### What is needed
Verbatim, and with nothing else, reproduce the data below from its first line through the line containing "Structure (mmCIF, N/CA/C/O".

■ ■ ■

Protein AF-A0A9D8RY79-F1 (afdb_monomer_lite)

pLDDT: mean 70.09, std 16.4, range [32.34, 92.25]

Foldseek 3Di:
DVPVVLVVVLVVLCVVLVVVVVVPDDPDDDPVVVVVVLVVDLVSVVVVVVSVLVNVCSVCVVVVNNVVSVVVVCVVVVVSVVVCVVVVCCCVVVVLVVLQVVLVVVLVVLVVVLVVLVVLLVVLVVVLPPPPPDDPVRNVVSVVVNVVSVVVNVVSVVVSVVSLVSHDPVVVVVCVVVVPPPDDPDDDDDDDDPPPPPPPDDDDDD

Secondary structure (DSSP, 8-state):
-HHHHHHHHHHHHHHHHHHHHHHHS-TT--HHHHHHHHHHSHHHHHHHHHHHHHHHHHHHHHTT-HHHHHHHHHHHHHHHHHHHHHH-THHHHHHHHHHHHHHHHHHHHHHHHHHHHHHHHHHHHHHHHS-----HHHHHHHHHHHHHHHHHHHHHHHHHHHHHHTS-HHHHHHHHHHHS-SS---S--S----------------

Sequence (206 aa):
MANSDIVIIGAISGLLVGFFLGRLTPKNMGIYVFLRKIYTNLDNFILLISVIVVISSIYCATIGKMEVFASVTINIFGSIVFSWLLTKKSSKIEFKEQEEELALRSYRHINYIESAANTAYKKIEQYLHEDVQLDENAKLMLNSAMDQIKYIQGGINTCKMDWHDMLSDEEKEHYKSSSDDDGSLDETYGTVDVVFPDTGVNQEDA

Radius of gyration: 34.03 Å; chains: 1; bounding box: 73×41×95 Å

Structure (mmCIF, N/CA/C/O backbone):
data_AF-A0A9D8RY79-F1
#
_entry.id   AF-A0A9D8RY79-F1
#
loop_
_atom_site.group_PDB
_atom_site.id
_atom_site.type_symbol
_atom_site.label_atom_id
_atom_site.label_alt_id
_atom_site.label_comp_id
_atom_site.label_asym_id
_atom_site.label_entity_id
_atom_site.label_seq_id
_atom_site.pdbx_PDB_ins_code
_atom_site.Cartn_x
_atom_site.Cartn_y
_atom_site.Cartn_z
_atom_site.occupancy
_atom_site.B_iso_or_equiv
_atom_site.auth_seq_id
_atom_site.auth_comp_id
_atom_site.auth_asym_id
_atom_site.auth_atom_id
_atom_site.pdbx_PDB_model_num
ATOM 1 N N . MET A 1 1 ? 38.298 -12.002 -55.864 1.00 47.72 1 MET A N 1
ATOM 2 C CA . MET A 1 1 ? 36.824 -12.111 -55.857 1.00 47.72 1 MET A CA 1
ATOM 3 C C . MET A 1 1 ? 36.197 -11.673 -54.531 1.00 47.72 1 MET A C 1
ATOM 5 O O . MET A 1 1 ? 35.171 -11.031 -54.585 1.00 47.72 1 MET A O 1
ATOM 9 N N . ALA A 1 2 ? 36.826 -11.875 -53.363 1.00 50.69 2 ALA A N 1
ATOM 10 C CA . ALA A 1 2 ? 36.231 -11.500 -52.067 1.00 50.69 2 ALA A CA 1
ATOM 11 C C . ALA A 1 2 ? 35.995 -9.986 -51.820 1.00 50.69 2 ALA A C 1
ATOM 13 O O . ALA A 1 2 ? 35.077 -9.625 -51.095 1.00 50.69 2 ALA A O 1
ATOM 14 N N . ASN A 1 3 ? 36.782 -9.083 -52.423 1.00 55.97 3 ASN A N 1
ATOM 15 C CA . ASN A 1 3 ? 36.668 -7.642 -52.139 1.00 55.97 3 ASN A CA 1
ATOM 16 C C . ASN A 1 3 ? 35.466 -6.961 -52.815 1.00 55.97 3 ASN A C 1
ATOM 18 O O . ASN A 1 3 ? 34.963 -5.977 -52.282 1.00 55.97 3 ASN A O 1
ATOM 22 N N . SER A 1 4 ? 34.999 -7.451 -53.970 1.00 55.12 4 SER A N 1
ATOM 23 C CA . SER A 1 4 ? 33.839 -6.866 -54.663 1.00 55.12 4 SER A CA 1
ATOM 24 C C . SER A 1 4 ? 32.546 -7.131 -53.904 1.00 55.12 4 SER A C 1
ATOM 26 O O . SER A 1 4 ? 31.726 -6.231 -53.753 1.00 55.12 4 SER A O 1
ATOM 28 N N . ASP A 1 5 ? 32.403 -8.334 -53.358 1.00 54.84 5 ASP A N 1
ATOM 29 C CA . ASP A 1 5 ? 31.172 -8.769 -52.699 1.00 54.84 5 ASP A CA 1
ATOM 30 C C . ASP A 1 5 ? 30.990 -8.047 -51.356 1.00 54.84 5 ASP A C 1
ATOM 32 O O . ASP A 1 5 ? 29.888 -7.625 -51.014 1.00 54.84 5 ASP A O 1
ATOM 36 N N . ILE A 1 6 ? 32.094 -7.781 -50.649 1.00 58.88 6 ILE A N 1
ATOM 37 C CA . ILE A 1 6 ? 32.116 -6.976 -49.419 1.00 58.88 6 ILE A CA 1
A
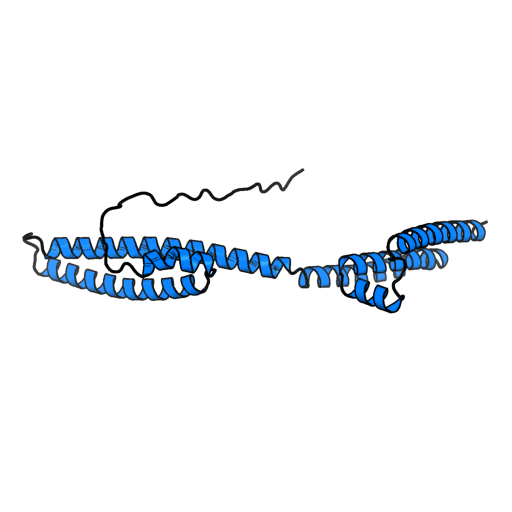TOM 38 C C . ILE A 1 6 ? 31.671 -5.532 -49.688 1.00 58.88 6 ILE A C 1
ATOM 40 O O . ILE A 1 6 ? 30.885 -4.971 -48.923 1.00 58.88 6 ILE A O 1
ATOM 44 N N . VAL A 1 7 ? 32.145 -4.928 -50.781 1.00 61.75 7 VAL A N 1
ATOM 45 C CA . VAL A 1 7 ? 31.776 -3.553 -51.152 1.00 61.75 7 VAL A CA 1
ATOM 46 C C . VAL A 1 7 ? 30.303 -3.476 -51.552 1.00 61.75 7 VAL A C 1
ATOM 48 O O . VAL A 1 7 ? 29.615 -2.533 -51.167 1.00 61.75 7 VAL A O 1
ATOM 51 N N . ILE A 1 8 ? 29.797 -4.482 -52.267 1.00 66.75 8 ILE A N 1
ATOM 52 C CA . ILE A 1 8 ? 28.393 -4.551 -52.688 1.00 66.75 8 ILE A CA 1
ATOM 53 C C . ILE A 1 8 ? 27.470 -4.718 -51.475 1.00 66.75 8 ILE A C 1
ATOM 55 O O . ILE A 1 8 ? 26.489 -3.986 -51.350 1.00 66.75 8 ILE A O 1
ATOM 59 N N . ILE A 1 9 ? 27.801 -5.618 -50.545 1.00 66.38 9 ILE A N 1
ATOM 60 C CA . ILE A 1 9 ? 27.003 -5.839 -49.331 1.00 66.38 9 ILE A CA 1
ATOM 61 C C . ILE A 1 9 ? 27.017 -4.589 -48.443 1.00 66.38 9 ILE A C 1
ATOM 63 O O . ILE A 1 9 ? 25.953 -4.147 -48.013 1.00 66.38 9 ILE A O 1
ATOM 67 N N . GLY A 1 10 ? 28.186 -3.970 -48.241 1.00 66.31 10 GLY A N 1
ATOM 68 C CA . GLY A 1 10 ? 28.314 -2.722 -47.483 1.00 66.31 10 GLY A CA 1
ATOM 69 C C . GLY A 1 10 ? 27.538 -1.556 -48.107 1.00 66.31 10 GLY A C 1
ATOM 70 O O . GLY A 1 10 ? 26.912 -0.770 -47.391 1.00 66.31 10 GLY A O 1
ATOM 71 N N . ALA A 1 11 ? 27.521 -1.466 -49.440 1.00 66.12 11 ALA A N 1
ATOM 72 C CA . ALA A 1 11 ? 26.749 -0.460 -50.162 1.00 66.12 11 ALA A CA 1
ATOM 73 C C . ALA A 1 11 ? 25.240 -0.676 -49.992 1.00 66.12 11 ALA A C 1
ATOM 75 O O . ALA A 1 11 ? 24.530 0.275 -49.677 1.00 66.12 11 ALA A O 1
ATOM 76 N N . ILE A 1 12 ? 24.754 -1.914 -50.128 1.00 71.56 12 ILE A N 1
ATOM 77 C CA . ILE A 1 12 ? 23.329 -2.250 -49.977 1.00 71.56 12 ILE A CA 1
ATOM 78 C C . ILE A 1 12 ? 22.862 -2.018 -48.534 1.00 71.56 12 ILE A C 1
ATOM 80 O O . ILE A 1 12 ? 21.813 -1.407 -48.320 1.00 71.56 12 ILE A O 1
ATOM 84 N N . SER A 1 13 ? 23.650 -2.428 -47.535 1.00 64.12 13 SER A N 1
ATOM 85 C CA . SER A 1 13 ? 23.324 -2.193 -46.124 1.00 64.12 13 SER A CA 1
ATOM 86 C C . SER A 1 13 ? 23.344 -0.706 -45.769 1.00 64.12 13 SER A C 1
ATOM 88 O O . SER A 1 13 ? 22.459 -0.235 -45.059 1.00 64.12 13 SER A O 1
ATOM 90 N N . GLY A 1 14 ? 24.310 0.056 -46.295 1.00 66.12 14 GLY A N 1
ATOM 91 C CA . GLY A 1 14 ? 24.381 1.506 -46.102 1.00 66.12 14 GLY A CA 1
ATOM 92 C C . GLY A 1 14 ? 23.198 2.239 -46.738 1.00 66.12 14 GLY A C 1
ATOM 93 O O . GLY A 1 14 ? 22.661 3.170 -46.140 1.00 66.12 14 GLY A O 1
ATOM 94 N N . LEU A 1 15 ? 22.739 1.779 -47.906 1.00 69.56 15 LEU A N 1
ATOM 95 C CA . LEU A 1 15 ? 21.563 2.320 -48.593 1.00 69.56 15 LEU A CA 1
ATOM 96 C C . LEU A 1 15 ? 20.275 2.038 -47.813 1.00 69.56 15 LEU A C 1
ATOM 98 O O . LEU A 1 15 ? 19.454 2.938 -47.656 1.00 69.56 15 LEU A O 1
ATOM 102 N N . LEU A 1 16 ? 20.119 0.827 -47.268 1.00 65.81 16 LEU A N 1
ATOM 103 C CA . LEU A 1 16 ? 18.969 0.459 -46.436 1.00 65.81 16 LEU A CA 1
ATOM 104 C C . LEU A 1 16 ? 18.941 1.249 -45.124 1.00 65.81 16 LEU A C 1
ATOM 106 O O . LEU A 1 16 ? 17.920 1.846 -44.787 1.00 65.81 16 LEU A O 1
ATOM 110 N N . VAL A 1 17 ? 20.069 1.323 -44.417 1.00 64.62 17 VAL A N 1
ATOM 111 C CA . VAL A 1 17 ? 20.192 2.099 -43.174 1.00 64.62 17 VAL A CA 1
ATOM 112 C C . VAL A 1 17 ? 19.962 3.590 -43.435 1.00 64.62 17 VAL A C 1
ATOM 114 O O . VAL A 1 17 ? 19.202 4.230 -42.710 1.00 64.62 17 VAL A O 1
ATOM 117 N N . GLY A 1 18 ? 20.552 4.144 -44.498 1.00 65.00 18 GLY A N 1
ATOM 118 C CA . GLY A 1 18 ? 20.362 5.538 -44.900 1.00 65.00 18 GLY A CA 1
ATOM 119 C C . GLY A 1 18 ? 18.920 5.853 -45.304 1.00 65.00 18 GLY A C 1
ATOM 120 O O . GLY A 1 18 ? 18.397 6.905 -44.942 1.00 65.00 18 GLY A O 1
ATOM 121 N N . PHE A 1 19 ? 18.242 4.926 -45.984 1.00 67.94 19 PHE A N 1
ATOM 122 C CA . PHE A 1 19 ? 16.830 5.053 -46.344 1.00 67.94 19 PHE A CA 1
ATOM 123 C C . PHE A 1 19 ? 15.917 5.045 -45.108 1.00 67.94 19 PHE A C 1
ATOM 125 O O . PHE A 1 19 ? 15.025 5.888 -44.996 1.00 67.94 19 PHE A O 1
ATOM 132 N N . PHE A 1 20 ? 16.167 4.153 -44.145 1.00 59.25 20 PHE A N 1
ATOM 133 C CA . PHE A 1 20 ? 15.417 4.112 -42.886 1.00 59.25 20 PHE A CA 1
ATOM 134 C C . PHE A 1 20 ? 15.670 5.351 -42.016 1.00 59.25 20 PHE A C 1
ATOM 136 O O . PHE A 1 20 ? 14.717 5.960 -41.525 1.00 59.25 20 PHE A O 1
ATOM 143 N N . LEU A 1 21 ? 16.925 5.791 -41.890 1.00 56.72 21 LEU A N 1
ATOM 144 C CA . LEU A 1 21 ? 17.282 7.013 -41.161 1.00 56.72 21 LEU A CA 1
ATOM 145 C C . LEU A 1 21 ? 16.702 8.273 -41.820 1.00 56.72 21 LEU A C 1
ATOM 147 O O . LEU A 1 21 ? 16.221 9.160 -41.116 1.00 56.72 21 LEU A O 1
ATOM 151 N N . GLY A 1 22 ? 16.682 8.339 -43.154 1.00 57.09 22 GLY A N 1
ATOM 152 C CA . GLY A 1 22 ? 16.083 9.435 -43.923 1.00 57.09 22 GLY A CA 1
ATOM 153 C C . GLY A 1 22 ? 14.554 9.497 -43.835 1.00 57.09 22 GLY A C 1
ATOM 154 O O . GLY A 1 22 ? 13.968 10.568 -43.974 1.00 57.09 22 GLY A O 1
ATOM 155 N N . ARG A 1 23 ? 13.893 8.363 -43.572 1.00 61.25 23 ARG A N 1
ATOM 156 C CA . ARG A 1 23 ? 12.439 8.298 -43.362 1.00 61.25 23 ARG A CA 1
ATOM 157 C C . ARG A 1 23 ? 12.035 8.648 -41.926 1.00 61.25 23 ARG A C 1
ATOM 159 O O . ARG A 1 23 ? 10.941 9.163 -41.718 1.00 61.25 23 ARG A O 1
ATOM 166 N N . LEU A 1 24 ? 12.910 8.385 -40.953 1.00 55.56 24 LEU A N 1
ATOM 167 C CA . LEU A 1 24 ? 12.693 8.676 -39.530 1.00 55.56 24 LEU A CA 1
ATOM 168 C C . LEU A 1 24 ? 13.125 10.092 -39.119 1.00 55.56 24 LEU A C 1
ATOM 170 O O . LEU A 1 24 ? 12.699 10.588 -38.075 1.00 55.56 24 LEU A O 1
ATOM 174 N N . THR A 1 25 ? 13.953 10.765 -39.919 1.00 53.75 25 THR A N 1
ATOM 175 C CA . THR A 1 25 ? 14.357 12.150 -39.656 1.00 53.75 25 THR A CA 1
ATOM 176 C C . THR A 1 25 ? 13.259 13.120 -40.111 1.00 53.75 25 THR A C 1
ATOM 178 O O . THR A 1 25 ? 12.939 13.188 -41.299 1.00 53.75 25 THR A O 1
ATOM 181 N N . PRO A 1 26 ? 12.656 13.915 -39.205 1.00 54.50 26 PRO A N 1
ATOM 182 C CA . PRO A 1 26 ? 11.773 14.993 -39.627 1.00 54.50 26 PRO A CA 1
ATOM 183 C C . PRO A 1 26 ? 12.598 16.007 -40.428 1.00 54.50 26 PRO A C 1
ATOM 185 O O . PRO A 1 26 ? 13.645 16.457 -39.964 1.00 54.50 26 PRO A O 1
ATOM 188 N N . LYS A 1 27 ? 12.111 16.369 -41.622 1.00 54.19 27 LYS A N 1
ATOM 189 C CA . LYS A 1 27 ? 12.829 17.117 -42.675 1.00 54.19 27 LYS A CA 1
ATOM 190 C C . LYS A 1 27 ? 13.473 18.458 -42.271 1.00 54.19 27 LYS A C 1
ATOM 192 O O . LYS A 1 27 ? 14.173 19.022 -43.095 1.00 54.19 27 LYS A O 1
ATOM 197 N N . ASN A 1 28 ? 13.289 18.946 -41.041 1.00 54.97 28 ASN A N 1
ATOM 198 C CA . ASN A 1 28 ? 13.774 20.247 -40.563 1.00 54.97 28 ASN A CA 1
ATOM 199 C C . ASN A 1 28 ? 14.343 20.228 -39.123 1.00 54.97 28 ASN A C 1
ATOM 201 O O . ASN A 1 28 ? 14.249 21.230 -38.417 1.00 54.97 28 ASN A O 1
ATOM 205 N N . MET A 1 29 ? 14.921 19.121 -38.639 1.00 57.78 29 MET A N 1
ATOM 206 C CA . MET A 1 29 ? 15.649 19.129 -37.354 1.00 57.78 29 MET A CA 1
ATOM 207 C C . MET A 1 29 ? 17.159 19.021 -37.554 1.00 57.78 29 MET A C 1
ATOM 209 O O . MET A 1 29 ? 17.646 18.121 -38.231 1.00 57.78 29 MET A O 1
ATOM 213 N N . GLY A 1 30 ? 17.908 19.922 -36.912 1.00 62.78 30 GLY A N 1
ATOM 214 C CA . GLY A 1 30 ? 19.363 19.820 -36.837 1.00 62.78 30 GLY A CA 1
ATOM 215 C C . GLY A 1 30 ? 19.792 18.529 -36.134 1.00 62.78 30 GLY A C 1
ATOM 216 O O . GLY A 1 30 ? 19.158 18.104 -35.165 1.00 62.78 30 GLY A O 1
ATOM 217 N N . ILE A 1 31 ? 20.896 17.933 -36.597 1.00 61.12 31 ILE A N 1
ATOM 218 C CA . ILE A 1 31 ? 21.444 16.648 -36.118 1.00 61.12 31 ILE A CA 1
ATOM 219 C C . ILE A 1 31 ? 21.560 16.606 -34.584 1.00 61.12 31 ILE A C 1
ATOM 221 O O . ILE A 1 31 ? 21.260 15.589 -33.968 1.00 61.12 31 ILE A O 1
ATOM 225 N N . TYR A 1 32 ? 21.903 17.730 -33.948 1.00 60.62 32 TYR A N 1
ATOM 226 C CA . TYR A 1 32 ? 22.007 17.839 -32.490 1.00 60.62 32 TYR A CA 1
ATOM 227 C C . TYR A 1 32 ? 20.656 17.702 -31.761 1.00 60.62 32 TYR A C 1
ATOM 229 O O . TYR A 1 32 ? 20.556 17.021 -30.742 1.00 60.62 32 TYR A O 1
ATOM 237 N N . VAL A 1 33 ? 19.589 18.308 -32.295 1.00 64.50 33 VAL A N 1
ATOM 238 C CA . VAL A 1 33 ? 18.230 18.215 -31.728 1.00 64.50 33 VAL A CA 1
ATOM 239 C C . VAL A 1 33 ? 17.666 16.810 -31.928 1.00 64.50 33 VAL A C 1
ATOM 241 O O . VAL A 1 33 ? 17.010 16.273 -31.037 1.00 64.50 33 VAL A O 1
ATOM 244 N N . PHE A 1 34 ? 17.978 16.191 -33.066 1.00 63.12 34 PHE A N 1
ATOM 245 C CA . PHE A 1 34 ? 17.625 14.807 -33.359 1.00 63.12 34 PHE A CA 1
ATOM 246 C C . PHE A 1 34 ? 18.328 13.825 -32.409 1.00 63.12 34 PHE A C 1
ATOM 248 O O . PHE A 1 34 ? 17.653 13.014 -31.784 1.00 63.12 34 PHE A O 1
ATOM 255 N N . LEU A 1 35 ? 19.643 13.964 -32.200 1.00 60.72 35 LEU A N 1
ATOM 256 C CA . LEU A 1 35 ? 20.409 13.157 -31.239 1.00 60.72 35 LEU A CA 1
ATOM 257 C C . LEU A 1 35 ? 19.892 13.321 -29.806 1.00 60.72 35 LEU A C 1
ATOM 259 O O . LEU A 1 35 ? 19.725 12.331 -29.099 1.00 60.72 35 LEU A O 1
ATOM 263 N N . ARG A 1 36 ? 19.566 14.552 -29.388 1.00 62.22 36 ARG A N 1
ATOM 264 C CA . ARG A 1 36 ? 18.966 14.801 -28.071 1.00 62.22 36 ARG A CA 1
ATOM 265 C C . ARG A 1 36 ? 17.606 14.114 -27.943 1.00 62.22 36 ARG A C 1
ATOM 267 O O . ARG A 1 36 ? 17.353 13.449 -26.944 1.00 62.22 36 ARG A O 1
ATOM 274 N N . LYS A 1 37 ? 16.740 14.228 -28.954 1.00 61.81 37 LYS A N 1
ATOM 275 C CA . LYS A 1 37 ? 15.403 13.613 -28.956 1.00 61.81 37 LYS A CA 1
ATOM 276 C C . LYS A 1 37 ? 15.462 12.081 -28.999 1.00 61.81 37 LYS A C 1
ATOM 278 O O . LYS A 1 37 ? 14.644 11.438 -28.350 1.00 61.81 37 LYS A O 1
ATOM 283 N N . ILE A 1 38 ? 16.451 11.516 -29.692 1.00 59.62 38 ILE A N 1
ATOM 284 C CA . ILE A 1 38 ? 16.752 10.080 -29.677 1.00 59.62 38 ILE A CA 1
ATOM 285 C C . ILE A 1 38 ? 17.234 9.639 -28.297 1.00 59.62 38 ILE A C 1
ATOM 287 O O . ILE A 1 38 ? 16.718 8.666 -27.775 1.00 59.62 38 ILE A O 1
ATOM 291 N N . TYR A 1 39 ? 18.160 10.367 -27.669 1.00 58.31 39 TYR A N 1
ATOM 292 C CA . TYR A 1 39 ? 18.656 10.022 -26.332 1.00 58.31 39 TYR A CA 1
ATOM 293 C C . TYR A 1 39 ? 17.560 10.089 -25.255 1.00 58.31 39 TYR A C 1
ATOM 295 O O . TYR A 1 39 ? 17.588 9.344 -24.283 1.00 58.31 39 TYR A O 1
ATOM 303 N N . THR A 1 40 ? 16.573 10.972 -25.431 1.00 60.38 40 THR A N 1
ATOM 304 C CA . THR A 1 40 ? 15.476 11.136 -24.461 1.00 60.38 40 THR A CA 1
ATOM 305 C C . THR A 1 40 ? 14.390 10.060 -24.607 1.00 60.38 40 THR A C 1
ATOM 307 O O . THR A 1 40 ? 13.601 9.864 -23.687 1.00 60.38 40 THR A O 1
ATOM 310 N N . ASN A 1 41 ? 14.319 9.368 -25.749 1.00 63.38 41 ASN A N 1
ATOM 311 C CA . ASN A 1 41 ? 13.326 8.332 -26.019 1.00 63.38 41 ASN A CA 1
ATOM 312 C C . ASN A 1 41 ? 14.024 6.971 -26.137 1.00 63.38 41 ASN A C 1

■ ■ ■

### Output
Protein AF-A0A9D8RY79-F1 (afdb_monomer_lite)

pLDDT: mean 70.09, std 16.4, range [32.34, 92.25]

Foldseek 3Di:
DVPVVLVVVLVVLCVVLVVVVVVPDDPDDDPVVVVVVLVVDLVSVVVVVVSVLVNVCSVCVVVVNNVVSVVVVCVVVVVSVVVCVVVVCCCVVVVLVVLQVVLVVVLVVLVVVLVVLVVLLVVLVVVLPPPPPDDPVRNVVSVVVNVVSVVVNVVSVVVSVVSLVSHDPVVVVVCVVVVPPPDDPDDDDDDDDPPPPPPPDDDDDD

Secondary structure (DSSP, 8-state):
-HHHHHHHHHHHHHHHHHHHHHHHS-TT--HHHHHHHHHHSHHHHHHHHHHHHHHHHHHHHHTT-HHHHHHHHHHHHHHHHHHHHHH-THHHHHHHHHHHHHHHHHHHHHHHHHHHHHHHHHHHHHHHHS-----HHHHHHHHHHHHHHHHHHHHHHHHHHHHHHTS-HHHHHHHHHHHS-SS---S--S----------------

Sequence (206 aa):
MANSDIVIIGAISGLLVGFFLGRLTPKNMGIYVFLRKIYTNLDNFILLISVIVVISSIYCATIGKMEVFASVTINIFGSIVFSWLLTKKSSKIEFKEQEEELALRSYRHINYIESAANTAYKKIEQYLHEDVQLDENAKLMLNSAMDQIKYIQGGINTCKMDWHDMLSDEEKEHYKSSSDDDGSLDETYGTVDVVFPDTGVNQEDA

Radius of gyration: 34.03 Å; chains: 1; bounding box: 73×41×95 Å

Structure (mmCIF, N/CA/C/O backbone):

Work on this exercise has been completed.